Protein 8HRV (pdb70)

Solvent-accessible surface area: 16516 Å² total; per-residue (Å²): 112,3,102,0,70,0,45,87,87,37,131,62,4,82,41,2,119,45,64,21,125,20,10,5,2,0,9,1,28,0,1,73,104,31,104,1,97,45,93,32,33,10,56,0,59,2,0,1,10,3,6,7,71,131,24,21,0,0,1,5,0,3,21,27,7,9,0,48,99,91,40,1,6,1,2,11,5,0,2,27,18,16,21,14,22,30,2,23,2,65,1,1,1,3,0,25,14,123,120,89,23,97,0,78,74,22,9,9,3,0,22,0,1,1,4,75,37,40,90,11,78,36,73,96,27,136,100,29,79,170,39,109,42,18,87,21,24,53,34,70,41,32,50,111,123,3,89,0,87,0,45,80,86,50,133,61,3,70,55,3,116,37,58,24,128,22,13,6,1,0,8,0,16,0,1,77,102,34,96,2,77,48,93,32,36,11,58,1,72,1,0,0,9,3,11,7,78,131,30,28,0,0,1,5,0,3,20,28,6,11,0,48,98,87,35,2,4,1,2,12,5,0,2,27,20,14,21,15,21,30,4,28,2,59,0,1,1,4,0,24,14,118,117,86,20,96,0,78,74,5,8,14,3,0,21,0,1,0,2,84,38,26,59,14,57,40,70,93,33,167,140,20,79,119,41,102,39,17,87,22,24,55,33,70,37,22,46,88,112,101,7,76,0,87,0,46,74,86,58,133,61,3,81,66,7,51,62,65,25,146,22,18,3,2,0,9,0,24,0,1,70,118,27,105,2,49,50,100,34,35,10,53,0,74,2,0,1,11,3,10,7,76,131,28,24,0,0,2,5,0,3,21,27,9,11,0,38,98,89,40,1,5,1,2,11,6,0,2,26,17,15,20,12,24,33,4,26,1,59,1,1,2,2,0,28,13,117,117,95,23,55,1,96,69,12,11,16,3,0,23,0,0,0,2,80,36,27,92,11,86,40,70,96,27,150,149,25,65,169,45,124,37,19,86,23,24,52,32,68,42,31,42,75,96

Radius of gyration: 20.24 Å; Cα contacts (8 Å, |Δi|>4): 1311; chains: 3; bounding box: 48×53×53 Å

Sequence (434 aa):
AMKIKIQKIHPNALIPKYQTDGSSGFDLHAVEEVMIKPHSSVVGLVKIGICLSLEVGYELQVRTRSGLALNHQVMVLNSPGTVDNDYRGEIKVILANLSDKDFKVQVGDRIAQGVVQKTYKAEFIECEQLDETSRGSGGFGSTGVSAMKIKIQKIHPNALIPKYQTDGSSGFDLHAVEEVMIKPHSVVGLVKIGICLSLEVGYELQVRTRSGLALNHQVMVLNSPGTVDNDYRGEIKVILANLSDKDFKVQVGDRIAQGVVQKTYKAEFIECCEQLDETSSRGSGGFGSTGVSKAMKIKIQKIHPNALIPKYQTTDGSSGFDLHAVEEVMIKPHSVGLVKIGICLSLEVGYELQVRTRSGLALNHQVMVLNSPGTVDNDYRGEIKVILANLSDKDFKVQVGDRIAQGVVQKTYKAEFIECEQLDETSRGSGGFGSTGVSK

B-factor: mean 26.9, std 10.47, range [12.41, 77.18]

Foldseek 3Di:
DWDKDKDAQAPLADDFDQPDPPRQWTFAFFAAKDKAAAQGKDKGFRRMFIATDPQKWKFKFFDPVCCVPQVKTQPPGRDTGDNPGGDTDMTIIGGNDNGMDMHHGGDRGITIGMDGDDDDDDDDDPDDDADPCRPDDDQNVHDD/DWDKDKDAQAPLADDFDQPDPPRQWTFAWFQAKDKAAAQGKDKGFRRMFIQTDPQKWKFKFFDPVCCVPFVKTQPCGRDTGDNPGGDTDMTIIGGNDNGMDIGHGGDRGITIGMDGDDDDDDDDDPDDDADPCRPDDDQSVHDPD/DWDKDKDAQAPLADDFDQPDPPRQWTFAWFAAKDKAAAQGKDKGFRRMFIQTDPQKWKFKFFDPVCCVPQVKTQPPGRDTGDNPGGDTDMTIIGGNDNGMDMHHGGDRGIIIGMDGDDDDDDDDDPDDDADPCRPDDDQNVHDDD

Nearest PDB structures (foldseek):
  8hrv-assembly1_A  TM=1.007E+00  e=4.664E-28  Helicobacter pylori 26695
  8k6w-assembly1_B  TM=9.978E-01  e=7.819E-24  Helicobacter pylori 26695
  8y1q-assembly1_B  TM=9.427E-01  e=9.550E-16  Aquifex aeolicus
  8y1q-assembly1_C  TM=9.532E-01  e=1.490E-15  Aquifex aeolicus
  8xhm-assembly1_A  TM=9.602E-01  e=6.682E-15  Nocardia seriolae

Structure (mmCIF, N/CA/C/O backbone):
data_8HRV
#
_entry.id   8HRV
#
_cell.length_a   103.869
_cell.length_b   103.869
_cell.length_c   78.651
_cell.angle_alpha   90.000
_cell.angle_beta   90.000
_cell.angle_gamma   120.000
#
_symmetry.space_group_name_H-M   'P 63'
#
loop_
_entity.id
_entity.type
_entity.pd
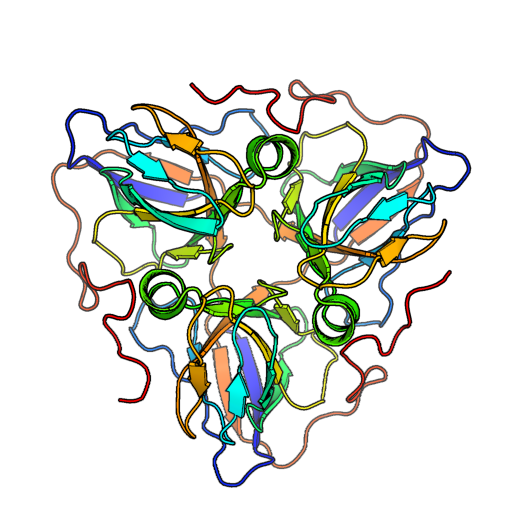bx_description
1 polymer "Deoxyuridine 5'-triphosphate nucleotidohydrolase"
2 non-polymer "2'-DEOXYURIDINE 5'-ALPHA,BETA-IMIDO-TRIPHOSPHATE"
3 non-polymer 'MAGNESIUM ION'
4 non-polymer 1,2-ETHANEDIOL
5 water water
#
loop_
_atom_site.group_PDB
_atom_site.id
_atom_site.type_symbol
_atom_site.label_atom_id
_atom_site.label_alt_id
_atom_site.label_comp_id
_atom_site.label_asym_id
_atom_site.label_entity_id
_atom_site.label_seq_id
_atom_site.pdbx_PDB_ins_code
_atom_site.Cartn_x
_atom_site.Cartn_y
_atom_site.Cartn_z
_atom_site.occupancy
_atom_site.B_iso_or_equiv
_atom_site.auth_seq_id
_atom_site.auth_comp_id
_atom_site.auth_asym_id
_atom_site.auth_atom_id
_atom_site.pdbx_PDB_model_num
ATOM 1 N N . ALA A 1 1 ? -35.055 41.479 9.571 1.000 46.315 0 ALA A N 1
ATOM 2 C CA . ALA A 1 1 ? -34.520 40.744 10.743 1.000 43.244 0 ALA A CA 1
ATOM 3 C C . ALA A 1 1 ? -35.468 39.608 11.108 1.000 35.744 0 ALA A C 1
ATOM 4 O O . ALA A 1 1 ? -36.662 39.604 10.774 1.000 37.670 0 ALA A O 1
ATOM 6 N N . MET A 1 2 ? -34.891 38.615 11.773 1.000 26.952 1 MET A N 1
ATOM 7 C CA . MET A 1 2 ? -35.647 37.485 12.276 1.000 22.726 1 MET A CA 1
ATOM 8 C C . MET A 1 2 ? -34.946 37.057 13.564 1.000 20.860 1 MET A C 1
ATOM 9 O O . MET A 1 2 ? -33.866 37.579 13.860 1.000 19.447 1 MET A O 1
ATOM 14 N N . LYS A 1 3 ? -35.582 36.178 14.340 1.000 20.166 2 LYS A N 1
ATOM 15 C CA . LYS A 1 3 ? -35.063 35.817 15.651 1.000 21.145 2 LYS A CA 1
ATOM 16 C C . LYS A 1 3 ? -34.626 34.366 15.629 1.000 18.976 2 LYS A C 1
ATOM 17 O O . LYS A 1 3 ? -35.308 33.531 15.033 1.000 20.603 2 LYS A O 1
ATOM 23 N N . ILE A 1 4 ? -33.493 34.099 16.279 1.000 17.412 3 ILE A N 1
ATOM 24 C CA . ILE A 1 4 ? -33.023 32.747 16.550 1.000 16.390 3 ILE A CA 1
ATOM 25 C C . ILE A 1 4 ? -32.836 32.593 18.060 1.000 17.647 3 ILE A C 1
ATOM 26 O O . ILE A 1 4 ? -32.039 33.322 18.658 1.000 16.155 3 ILE A O 1
ATOM 31 N N . LYS A 1 5 ? -33.574 31.648 18.646 1.000 16.860 4 LYS A N 1
ATOM 32 C CA . LYS A 1 5 ? -33.331 31.215 19.999 1.000 19.278 4 LYS A CA 1
ATOM 33 C C . LYS A 1 5 ? -32.118 30.282 19.979 1.000 19.307 4 LYS A C 1
ATOM 34 O O . LYS A 1 5 ? -32.034 29.404 19.138 1.000 16.325 4 LYS A O 1
ATOM 40 N N . ILE A 1 6 ? -31.159 30.530 20.869 1.000 16.863 5 ILE A N 1
ATOM 41 C CA . ILE A 1 6 ? -29.910 29.799 20.918 1.000 18.092 5 ILE A CA 1
ATOM 42 C C . ILE A 1 6 ? -29.691 29.281 22.336 1.000 18.303 5 ILE A C 1
ATOM 43 O O . ILE A 1 6 ? -29.766 30.052 23.314 1.000 19.566 5 ILE A O 1
ATOM 48 N N . GLN A 1 7 ? -29.369 27.985 22.425 1.000 19.028 6 GLN A N 1
ATOM 49 C CA . GLN A 1 7 ? -29.025 27.320 23.676 1.000 19.718 6 GLN A CA 1
ATOM 50 C C . GLN A 1 7 ? -27.579 26.864 23.590 1.000 21.035 6 GLN A C 1
ATOM 51 O O . GLN A 1 7 ? -27.234 26.086 22.701 1.000 22.757 6 GLN A O 1
ATOM 57 N N . LYS A 1 8 ? -26.721 27.299 24.515 1.000 19.840 7 LYS A N 1
ATOM 58 C CA . LYS A 1 8 ? -25.358 26.784 24.552 1.000 21.622 7 LYS A CA 1
ATOM 59 C C . LYS A 1 8 ? -25.328 25.450 25.291 1.000 21.312 7 LYS A C 1
ATOM 60 O O . LYS A 1 8 ? -25.923 25.341 26.352 1.000 21.919 7 LYS A O 1
ATOM 66 N N . ILE A 1 9 ? -24.627 24.445 24.766 1.000 18.600 8 ILE A N 1
ATOM 67 C CA . ILE A 1 9 ? -24.612 23.135 25.401 1.000 20.971 8 ILE A CA 1
ATOM 68 C C . ILE A 1 9 ? -23.172 22.696 25.666 1.000 22.547 8 ILE A C 1
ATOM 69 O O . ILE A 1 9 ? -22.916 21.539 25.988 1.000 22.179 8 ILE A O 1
+ + + +
Required work: The expected answer is a copy of each line in the listing above that contains "Aquifex".

Answer to the problem:
  8y1q-assembly1_B  TM=9.427E-01  e=9.550E-16  Aquifex aeolicus
  8y1q-assembly1_C  TM=9.532E-01  e=1.490E-15  Aquifex aeolicus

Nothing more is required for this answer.